I have a Mits 73835.. I bought the recommended kit when I bought the TV about 2 years ago, which included an emitter and 2 pr glasses (tru3d) I think.. I just bought the 3DA-1 coverter to make it complete. But here is the issue...

I have a Denon 4308ci receiver that I really like. 1.3a HDMI. My directv hr21 says my TV isn't compatable when trying to route through the reciever. So, I run the Directv source directly to my converter, then to my TV, and it works. Ok, so my reciever isn't compatable, and I'll have to run separate audio..


I also have a PS3 which I want to use for 3d... I only have one input on the converter... which is used by directv. I have 4 HDMI inputs on my TV... I use 2of them...one for directv, one for PS3 ( I bypass my reciever in order to listen to Music audio when playing Tiger Woods.), One I can use for my Home Theater PC (Blu-ray/audio/photos/internet)... am I going to have to buy a converter for each HDMI input I want to use?

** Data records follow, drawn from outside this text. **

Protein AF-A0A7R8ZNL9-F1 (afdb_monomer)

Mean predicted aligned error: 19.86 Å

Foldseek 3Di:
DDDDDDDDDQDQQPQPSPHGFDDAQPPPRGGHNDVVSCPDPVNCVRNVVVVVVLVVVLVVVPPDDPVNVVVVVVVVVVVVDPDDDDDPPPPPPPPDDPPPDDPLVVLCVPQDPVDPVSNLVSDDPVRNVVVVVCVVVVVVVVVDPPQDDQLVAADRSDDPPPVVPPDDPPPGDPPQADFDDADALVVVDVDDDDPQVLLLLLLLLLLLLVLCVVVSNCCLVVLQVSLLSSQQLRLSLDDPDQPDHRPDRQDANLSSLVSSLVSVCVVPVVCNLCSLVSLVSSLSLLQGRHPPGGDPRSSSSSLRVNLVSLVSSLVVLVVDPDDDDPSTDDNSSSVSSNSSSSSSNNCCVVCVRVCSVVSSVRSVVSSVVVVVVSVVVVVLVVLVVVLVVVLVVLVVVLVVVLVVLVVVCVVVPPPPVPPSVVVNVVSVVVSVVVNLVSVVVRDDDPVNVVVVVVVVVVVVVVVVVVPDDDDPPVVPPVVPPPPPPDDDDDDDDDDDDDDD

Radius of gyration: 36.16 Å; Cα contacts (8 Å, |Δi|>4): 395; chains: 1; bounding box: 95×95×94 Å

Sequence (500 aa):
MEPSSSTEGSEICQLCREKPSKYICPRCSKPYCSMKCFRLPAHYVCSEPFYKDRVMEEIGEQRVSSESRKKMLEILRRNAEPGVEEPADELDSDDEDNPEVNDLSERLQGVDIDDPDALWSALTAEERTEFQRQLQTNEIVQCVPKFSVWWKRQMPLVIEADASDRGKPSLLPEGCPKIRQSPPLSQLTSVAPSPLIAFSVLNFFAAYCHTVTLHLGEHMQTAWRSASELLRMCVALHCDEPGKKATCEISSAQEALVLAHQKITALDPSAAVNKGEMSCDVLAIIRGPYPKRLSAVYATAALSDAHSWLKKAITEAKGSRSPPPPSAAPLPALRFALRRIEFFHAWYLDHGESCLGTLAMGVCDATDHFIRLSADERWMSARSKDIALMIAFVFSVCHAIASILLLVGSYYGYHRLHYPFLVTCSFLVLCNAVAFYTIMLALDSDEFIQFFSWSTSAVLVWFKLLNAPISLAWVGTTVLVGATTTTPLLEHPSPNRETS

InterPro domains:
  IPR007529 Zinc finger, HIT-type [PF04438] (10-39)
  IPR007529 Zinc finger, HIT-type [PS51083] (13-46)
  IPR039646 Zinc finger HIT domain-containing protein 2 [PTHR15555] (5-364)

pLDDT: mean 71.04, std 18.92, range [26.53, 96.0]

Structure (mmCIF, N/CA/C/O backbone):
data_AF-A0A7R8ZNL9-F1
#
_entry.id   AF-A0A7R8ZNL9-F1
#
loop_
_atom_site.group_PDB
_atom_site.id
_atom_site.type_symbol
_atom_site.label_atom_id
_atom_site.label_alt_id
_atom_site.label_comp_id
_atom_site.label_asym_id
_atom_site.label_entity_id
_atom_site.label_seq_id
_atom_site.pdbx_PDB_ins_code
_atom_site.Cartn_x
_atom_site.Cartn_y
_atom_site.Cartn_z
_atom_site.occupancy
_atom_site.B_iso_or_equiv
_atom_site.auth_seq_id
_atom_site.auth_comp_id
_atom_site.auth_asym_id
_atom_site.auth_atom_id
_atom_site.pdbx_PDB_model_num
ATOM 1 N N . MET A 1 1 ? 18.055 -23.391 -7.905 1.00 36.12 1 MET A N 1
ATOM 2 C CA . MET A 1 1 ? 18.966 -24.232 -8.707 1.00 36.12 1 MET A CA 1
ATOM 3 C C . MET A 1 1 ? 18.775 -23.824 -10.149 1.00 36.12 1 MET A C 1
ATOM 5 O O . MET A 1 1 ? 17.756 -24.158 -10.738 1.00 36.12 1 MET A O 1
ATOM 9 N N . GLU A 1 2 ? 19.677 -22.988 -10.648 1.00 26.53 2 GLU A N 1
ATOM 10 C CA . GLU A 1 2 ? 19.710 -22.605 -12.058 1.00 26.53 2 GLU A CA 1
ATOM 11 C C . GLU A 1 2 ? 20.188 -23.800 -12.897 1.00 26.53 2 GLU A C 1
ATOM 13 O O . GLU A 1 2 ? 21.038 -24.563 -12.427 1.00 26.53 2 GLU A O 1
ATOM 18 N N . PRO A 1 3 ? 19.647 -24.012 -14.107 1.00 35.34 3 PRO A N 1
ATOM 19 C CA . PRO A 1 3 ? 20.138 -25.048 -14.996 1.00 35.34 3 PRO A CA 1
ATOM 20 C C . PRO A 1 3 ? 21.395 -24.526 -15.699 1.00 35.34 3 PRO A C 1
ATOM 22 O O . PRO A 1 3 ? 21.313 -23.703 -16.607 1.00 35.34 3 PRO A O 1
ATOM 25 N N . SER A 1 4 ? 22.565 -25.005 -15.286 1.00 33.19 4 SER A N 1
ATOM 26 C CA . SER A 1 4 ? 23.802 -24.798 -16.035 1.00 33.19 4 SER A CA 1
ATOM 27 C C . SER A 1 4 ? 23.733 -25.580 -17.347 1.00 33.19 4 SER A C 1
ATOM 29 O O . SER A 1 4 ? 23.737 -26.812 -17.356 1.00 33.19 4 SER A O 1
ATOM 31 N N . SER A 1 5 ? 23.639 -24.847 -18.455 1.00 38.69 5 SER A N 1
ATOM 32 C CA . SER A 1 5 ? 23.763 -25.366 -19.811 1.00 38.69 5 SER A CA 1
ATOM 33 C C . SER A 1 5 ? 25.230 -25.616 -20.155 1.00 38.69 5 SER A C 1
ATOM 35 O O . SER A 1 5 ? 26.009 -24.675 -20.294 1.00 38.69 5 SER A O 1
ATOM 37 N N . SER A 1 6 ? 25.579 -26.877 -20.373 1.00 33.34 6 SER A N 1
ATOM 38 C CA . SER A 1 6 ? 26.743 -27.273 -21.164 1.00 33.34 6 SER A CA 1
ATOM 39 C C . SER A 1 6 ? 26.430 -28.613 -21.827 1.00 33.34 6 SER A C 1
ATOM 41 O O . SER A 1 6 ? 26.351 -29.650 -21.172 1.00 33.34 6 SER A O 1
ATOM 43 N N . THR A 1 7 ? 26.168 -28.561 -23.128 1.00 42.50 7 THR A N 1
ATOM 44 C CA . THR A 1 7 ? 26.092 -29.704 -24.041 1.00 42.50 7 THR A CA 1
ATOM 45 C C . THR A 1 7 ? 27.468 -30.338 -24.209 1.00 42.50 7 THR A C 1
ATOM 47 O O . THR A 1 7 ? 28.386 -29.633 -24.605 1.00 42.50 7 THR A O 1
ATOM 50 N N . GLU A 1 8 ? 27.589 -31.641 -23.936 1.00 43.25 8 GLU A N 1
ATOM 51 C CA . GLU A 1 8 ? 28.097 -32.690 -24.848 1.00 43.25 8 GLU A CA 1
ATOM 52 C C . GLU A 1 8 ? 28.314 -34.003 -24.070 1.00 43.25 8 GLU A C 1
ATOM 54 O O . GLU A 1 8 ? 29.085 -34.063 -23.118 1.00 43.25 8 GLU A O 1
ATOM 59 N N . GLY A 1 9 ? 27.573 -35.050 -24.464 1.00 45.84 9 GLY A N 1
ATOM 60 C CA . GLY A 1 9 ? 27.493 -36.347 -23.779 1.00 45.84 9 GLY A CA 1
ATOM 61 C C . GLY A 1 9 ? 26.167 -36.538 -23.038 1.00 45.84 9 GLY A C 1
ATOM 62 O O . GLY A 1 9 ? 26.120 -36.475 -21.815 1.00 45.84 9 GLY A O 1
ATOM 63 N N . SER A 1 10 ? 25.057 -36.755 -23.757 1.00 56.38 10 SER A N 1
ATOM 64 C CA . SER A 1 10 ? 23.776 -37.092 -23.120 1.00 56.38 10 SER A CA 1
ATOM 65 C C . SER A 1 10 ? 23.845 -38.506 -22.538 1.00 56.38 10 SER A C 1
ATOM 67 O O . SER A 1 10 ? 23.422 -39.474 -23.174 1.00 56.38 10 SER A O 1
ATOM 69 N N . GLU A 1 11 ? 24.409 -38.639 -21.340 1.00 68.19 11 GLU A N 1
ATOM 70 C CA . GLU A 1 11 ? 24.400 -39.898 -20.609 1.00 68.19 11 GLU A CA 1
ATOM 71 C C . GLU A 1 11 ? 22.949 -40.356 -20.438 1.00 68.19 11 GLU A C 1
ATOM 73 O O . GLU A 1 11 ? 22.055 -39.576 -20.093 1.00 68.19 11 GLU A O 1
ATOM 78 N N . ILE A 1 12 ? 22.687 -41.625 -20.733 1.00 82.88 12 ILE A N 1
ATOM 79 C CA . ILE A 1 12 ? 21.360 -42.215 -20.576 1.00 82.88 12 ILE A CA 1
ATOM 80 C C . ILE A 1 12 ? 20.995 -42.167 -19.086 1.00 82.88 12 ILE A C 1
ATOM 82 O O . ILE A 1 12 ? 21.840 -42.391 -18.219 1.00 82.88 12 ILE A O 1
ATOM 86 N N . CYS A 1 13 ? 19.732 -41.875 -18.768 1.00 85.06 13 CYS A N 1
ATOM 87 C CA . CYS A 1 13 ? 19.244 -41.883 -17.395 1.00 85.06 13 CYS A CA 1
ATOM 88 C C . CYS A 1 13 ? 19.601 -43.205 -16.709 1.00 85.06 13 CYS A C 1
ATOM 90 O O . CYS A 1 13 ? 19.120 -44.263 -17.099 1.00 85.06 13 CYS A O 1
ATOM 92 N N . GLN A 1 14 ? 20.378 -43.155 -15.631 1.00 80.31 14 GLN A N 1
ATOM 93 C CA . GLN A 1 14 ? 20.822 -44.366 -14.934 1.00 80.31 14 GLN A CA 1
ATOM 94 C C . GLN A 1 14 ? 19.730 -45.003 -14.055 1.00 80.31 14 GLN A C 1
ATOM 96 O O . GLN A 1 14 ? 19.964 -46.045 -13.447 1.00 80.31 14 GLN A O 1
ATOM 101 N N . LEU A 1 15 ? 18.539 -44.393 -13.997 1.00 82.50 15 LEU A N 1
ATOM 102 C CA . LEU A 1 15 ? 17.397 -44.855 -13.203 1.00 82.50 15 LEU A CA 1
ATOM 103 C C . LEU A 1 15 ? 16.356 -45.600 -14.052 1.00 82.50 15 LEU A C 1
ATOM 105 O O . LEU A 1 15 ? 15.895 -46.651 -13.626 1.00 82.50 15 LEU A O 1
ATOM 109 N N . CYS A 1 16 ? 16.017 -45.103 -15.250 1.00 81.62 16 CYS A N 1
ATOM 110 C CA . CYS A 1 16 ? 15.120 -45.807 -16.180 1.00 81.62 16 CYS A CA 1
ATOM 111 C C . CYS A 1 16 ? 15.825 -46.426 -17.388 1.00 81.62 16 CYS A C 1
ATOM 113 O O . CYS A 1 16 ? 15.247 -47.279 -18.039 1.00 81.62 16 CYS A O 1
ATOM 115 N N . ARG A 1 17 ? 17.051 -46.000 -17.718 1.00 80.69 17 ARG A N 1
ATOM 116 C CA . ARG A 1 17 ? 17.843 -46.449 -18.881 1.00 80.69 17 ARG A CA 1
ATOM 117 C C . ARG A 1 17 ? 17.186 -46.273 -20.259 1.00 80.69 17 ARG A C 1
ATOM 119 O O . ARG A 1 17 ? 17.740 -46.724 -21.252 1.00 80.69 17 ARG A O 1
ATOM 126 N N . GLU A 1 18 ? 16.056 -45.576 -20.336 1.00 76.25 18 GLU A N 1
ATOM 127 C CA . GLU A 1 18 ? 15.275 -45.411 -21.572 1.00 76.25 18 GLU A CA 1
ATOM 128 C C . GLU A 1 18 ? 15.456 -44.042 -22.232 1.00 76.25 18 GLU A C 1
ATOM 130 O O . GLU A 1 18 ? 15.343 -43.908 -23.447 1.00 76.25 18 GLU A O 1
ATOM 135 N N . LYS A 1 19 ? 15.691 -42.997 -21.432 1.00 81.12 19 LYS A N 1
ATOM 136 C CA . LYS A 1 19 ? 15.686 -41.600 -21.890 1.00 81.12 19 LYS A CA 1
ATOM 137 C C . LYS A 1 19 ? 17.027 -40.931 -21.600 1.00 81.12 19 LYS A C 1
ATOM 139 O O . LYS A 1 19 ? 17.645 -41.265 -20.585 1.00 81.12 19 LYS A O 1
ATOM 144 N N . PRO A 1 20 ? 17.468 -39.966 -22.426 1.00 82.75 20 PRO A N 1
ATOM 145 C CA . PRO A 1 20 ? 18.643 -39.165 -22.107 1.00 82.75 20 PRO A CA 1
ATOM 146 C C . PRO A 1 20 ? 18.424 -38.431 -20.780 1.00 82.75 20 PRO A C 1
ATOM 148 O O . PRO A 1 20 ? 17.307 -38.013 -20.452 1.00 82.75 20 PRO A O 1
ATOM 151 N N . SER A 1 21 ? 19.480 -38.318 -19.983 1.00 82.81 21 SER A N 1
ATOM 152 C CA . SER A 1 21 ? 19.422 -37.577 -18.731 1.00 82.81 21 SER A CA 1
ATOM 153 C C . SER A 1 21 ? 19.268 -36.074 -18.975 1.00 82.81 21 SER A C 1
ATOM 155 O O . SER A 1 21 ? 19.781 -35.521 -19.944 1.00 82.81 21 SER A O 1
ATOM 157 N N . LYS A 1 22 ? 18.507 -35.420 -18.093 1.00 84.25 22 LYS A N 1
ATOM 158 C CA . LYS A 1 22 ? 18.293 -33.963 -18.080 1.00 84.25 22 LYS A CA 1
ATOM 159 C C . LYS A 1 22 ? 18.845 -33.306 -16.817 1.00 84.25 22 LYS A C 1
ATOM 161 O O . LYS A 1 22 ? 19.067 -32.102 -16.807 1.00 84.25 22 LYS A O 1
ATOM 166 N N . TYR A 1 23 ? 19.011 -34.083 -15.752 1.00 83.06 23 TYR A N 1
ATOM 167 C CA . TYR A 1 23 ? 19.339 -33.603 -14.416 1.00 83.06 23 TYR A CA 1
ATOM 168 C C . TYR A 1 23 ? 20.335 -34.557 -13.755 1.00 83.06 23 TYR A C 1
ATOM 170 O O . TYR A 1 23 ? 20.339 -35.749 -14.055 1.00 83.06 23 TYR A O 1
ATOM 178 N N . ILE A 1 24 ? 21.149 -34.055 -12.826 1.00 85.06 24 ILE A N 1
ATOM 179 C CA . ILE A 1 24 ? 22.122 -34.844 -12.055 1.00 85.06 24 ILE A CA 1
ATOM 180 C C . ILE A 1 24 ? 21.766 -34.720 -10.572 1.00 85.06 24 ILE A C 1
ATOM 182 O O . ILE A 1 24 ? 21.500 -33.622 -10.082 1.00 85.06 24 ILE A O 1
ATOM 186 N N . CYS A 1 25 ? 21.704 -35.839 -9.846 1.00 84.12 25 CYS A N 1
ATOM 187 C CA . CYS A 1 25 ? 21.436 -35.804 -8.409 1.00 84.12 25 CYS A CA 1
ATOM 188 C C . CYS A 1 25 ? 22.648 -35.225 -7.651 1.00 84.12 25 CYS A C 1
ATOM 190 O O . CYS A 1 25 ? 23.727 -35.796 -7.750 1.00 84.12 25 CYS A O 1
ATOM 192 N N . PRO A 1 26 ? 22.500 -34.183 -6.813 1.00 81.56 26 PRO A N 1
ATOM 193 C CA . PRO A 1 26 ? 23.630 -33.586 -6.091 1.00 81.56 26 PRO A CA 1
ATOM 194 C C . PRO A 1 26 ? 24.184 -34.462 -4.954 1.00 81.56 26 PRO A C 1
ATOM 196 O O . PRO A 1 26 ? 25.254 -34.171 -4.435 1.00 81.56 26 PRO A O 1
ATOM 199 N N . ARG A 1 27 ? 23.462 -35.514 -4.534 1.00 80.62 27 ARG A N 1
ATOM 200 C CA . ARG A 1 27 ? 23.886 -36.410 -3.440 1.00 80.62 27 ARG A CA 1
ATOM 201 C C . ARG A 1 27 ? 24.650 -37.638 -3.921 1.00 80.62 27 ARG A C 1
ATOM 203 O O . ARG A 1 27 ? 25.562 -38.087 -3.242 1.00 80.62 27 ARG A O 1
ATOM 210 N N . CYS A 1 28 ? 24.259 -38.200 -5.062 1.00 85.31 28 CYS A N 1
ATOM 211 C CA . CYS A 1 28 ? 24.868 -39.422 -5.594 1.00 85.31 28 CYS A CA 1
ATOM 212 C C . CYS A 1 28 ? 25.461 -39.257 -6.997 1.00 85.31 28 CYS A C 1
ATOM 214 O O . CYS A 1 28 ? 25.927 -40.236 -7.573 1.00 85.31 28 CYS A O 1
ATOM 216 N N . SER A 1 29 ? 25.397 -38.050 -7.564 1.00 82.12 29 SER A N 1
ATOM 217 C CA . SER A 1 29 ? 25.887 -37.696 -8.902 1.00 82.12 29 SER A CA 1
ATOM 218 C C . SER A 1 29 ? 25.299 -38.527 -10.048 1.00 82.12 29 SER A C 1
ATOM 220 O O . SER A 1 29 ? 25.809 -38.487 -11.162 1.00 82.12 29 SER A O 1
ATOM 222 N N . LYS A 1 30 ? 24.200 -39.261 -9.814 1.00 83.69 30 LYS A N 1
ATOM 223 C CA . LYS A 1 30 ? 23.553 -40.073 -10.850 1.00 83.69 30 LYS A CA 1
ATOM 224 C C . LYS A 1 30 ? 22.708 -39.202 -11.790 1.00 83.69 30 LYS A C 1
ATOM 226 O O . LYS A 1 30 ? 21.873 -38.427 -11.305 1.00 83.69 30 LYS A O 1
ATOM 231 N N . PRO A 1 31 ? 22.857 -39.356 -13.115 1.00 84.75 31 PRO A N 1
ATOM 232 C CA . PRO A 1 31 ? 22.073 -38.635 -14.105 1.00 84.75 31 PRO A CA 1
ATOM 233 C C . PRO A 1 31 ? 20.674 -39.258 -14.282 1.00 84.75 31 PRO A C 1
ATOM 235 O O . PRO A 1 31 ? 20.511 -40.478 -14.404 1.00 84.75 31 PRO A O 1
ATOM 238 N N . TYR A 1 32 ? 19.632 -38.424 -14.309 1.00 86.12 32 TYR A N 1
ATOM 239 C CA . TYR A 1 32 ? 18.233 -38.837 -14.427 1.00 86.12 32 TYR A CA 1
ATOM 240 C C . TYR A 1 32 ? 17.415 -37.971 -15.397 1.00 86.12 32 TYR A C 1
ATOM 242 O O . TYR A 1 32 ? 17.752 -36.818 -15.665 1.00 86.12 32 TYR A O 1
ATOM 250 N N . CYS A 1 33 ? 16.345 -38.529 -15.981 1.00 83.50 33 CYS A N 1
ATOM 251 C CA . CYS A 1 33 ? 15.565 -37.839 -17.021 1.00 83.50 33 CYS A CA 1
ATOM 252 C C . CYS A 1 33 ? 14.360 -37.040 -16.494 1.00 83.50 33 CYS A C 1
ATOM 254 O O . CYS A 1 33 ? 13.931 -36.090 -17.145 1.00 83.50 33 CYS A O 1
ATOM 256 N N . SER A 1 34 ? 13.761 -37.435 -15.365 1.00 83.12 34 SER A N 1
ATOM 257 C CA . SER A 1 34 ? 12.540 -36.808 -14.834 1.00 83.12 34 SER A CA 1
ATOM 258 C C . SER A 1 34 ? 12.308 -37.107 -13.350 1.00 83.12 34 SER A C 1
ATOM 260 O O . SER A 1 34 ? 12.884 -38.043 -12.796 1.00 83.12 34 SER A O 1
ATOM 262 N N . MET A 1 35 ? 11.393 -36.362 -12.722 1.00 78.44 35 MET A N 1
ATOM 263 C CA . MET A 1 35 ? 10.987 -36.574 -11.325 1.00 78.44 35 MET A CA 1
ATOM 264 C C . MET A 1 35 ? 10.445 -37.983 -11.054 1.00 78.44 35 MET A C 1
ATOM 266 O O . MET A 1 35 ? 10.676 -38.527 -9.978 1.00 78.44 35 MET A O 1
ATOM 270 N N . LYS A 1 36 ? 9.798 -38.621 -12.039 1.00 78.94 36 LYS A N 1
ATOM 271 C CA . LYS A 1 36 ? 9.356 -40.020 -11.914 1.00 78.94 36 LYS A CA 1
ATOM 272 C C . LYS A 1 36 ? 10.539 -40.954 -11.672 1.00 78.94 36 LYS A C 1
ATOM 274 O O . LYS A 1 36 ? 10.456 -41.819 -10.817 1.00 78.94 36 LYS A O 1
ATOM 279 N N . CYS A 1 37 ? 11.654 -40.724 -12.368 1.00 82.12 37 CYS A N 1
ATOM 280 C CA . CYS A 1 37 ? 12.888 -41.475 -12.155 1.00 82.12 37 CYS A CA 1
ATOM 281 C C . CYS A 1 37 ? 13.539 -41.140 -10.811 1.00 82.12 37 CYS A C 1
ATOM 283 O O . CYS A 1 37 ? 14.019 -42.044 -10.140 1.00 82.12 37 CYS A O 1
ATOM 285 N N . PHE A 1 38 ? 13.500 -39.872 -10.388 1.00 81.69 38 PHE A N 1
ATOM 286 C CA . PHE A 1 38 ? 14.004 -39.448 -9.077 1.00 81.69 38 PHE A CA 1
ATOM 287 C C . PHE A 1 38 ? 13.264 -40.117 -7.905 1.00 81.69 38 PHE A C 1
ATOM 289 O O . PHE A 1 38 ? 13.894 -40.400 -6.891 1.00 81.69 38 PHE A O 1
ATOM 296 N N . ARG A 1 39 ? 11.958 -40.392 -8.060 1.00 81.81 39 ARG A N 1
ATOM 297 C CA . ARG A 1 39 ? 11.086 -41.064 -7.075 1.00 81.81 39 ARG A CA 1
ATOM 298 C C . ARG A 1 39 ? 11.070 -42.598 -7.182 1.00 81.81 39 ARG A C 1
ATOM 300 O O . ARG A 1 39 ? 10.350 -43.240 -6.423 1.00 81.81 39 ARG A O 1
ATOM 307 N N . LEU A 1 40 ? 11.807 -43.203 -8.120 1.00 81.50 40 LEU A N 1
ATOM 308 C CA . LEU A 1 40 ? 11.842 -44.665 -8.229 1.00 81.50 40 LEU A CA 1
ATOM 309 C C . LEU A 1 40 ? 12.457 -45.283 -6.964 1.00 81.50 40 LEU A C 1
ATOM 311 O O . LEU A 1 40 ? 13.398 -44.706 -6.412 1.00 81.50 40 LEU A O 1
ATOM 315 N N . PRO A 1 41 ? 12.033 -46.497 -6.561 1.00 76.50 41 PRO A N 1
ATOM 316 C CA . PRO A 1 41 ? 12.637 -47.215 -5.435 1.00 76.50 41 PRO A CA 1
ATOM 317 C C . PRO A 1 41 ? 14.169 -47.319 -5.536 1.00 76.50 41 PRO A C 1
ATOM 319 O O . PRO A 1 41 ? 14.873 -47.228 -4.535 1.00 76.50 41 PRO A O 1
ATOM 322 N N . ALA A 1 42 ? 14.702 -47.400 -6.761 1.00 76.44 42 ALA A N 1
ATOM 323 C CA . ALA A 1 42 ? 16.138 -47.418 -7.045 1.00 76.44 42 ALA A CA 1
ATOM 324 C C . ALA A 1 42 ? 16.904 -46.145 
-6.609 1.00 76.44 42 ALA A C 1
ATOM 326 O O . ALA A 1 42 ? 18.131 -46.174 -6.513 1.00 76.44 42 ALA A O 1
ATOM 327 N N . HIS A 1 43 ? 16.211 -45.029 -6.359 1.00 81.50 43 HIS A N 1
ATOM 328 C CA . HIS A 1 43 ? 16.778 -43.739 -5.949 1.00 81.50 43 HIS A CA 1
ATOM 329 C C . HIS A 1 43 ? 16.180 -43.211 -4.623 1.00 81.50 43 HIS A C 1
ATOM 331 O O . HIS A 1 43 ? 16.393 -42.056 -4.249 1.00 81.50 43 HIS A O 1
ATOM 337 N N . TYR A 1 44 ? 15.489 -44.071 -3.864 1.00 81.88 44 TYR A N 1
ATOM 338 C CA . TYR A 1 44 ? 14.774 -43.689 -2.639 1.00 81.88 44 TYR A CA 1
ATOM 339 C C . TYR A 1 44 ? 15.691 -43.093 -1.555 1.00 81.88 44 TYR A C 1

I read somewhere that Sony will have firmware which will make PS3 compatable with Mits DLP... (which I think means they output checkerboard?) Is this right? Does this mean I won't need a converter?


What I would REALLY like to hear, is that Denon will have an update which accepts 3d on it's HDMI (doubt it though) If that were the case, I could just route everything to my reciever, then to the converter, then a single HDMI on the TV.


Also have an XBOX360 and Wii... but that is another story ;-)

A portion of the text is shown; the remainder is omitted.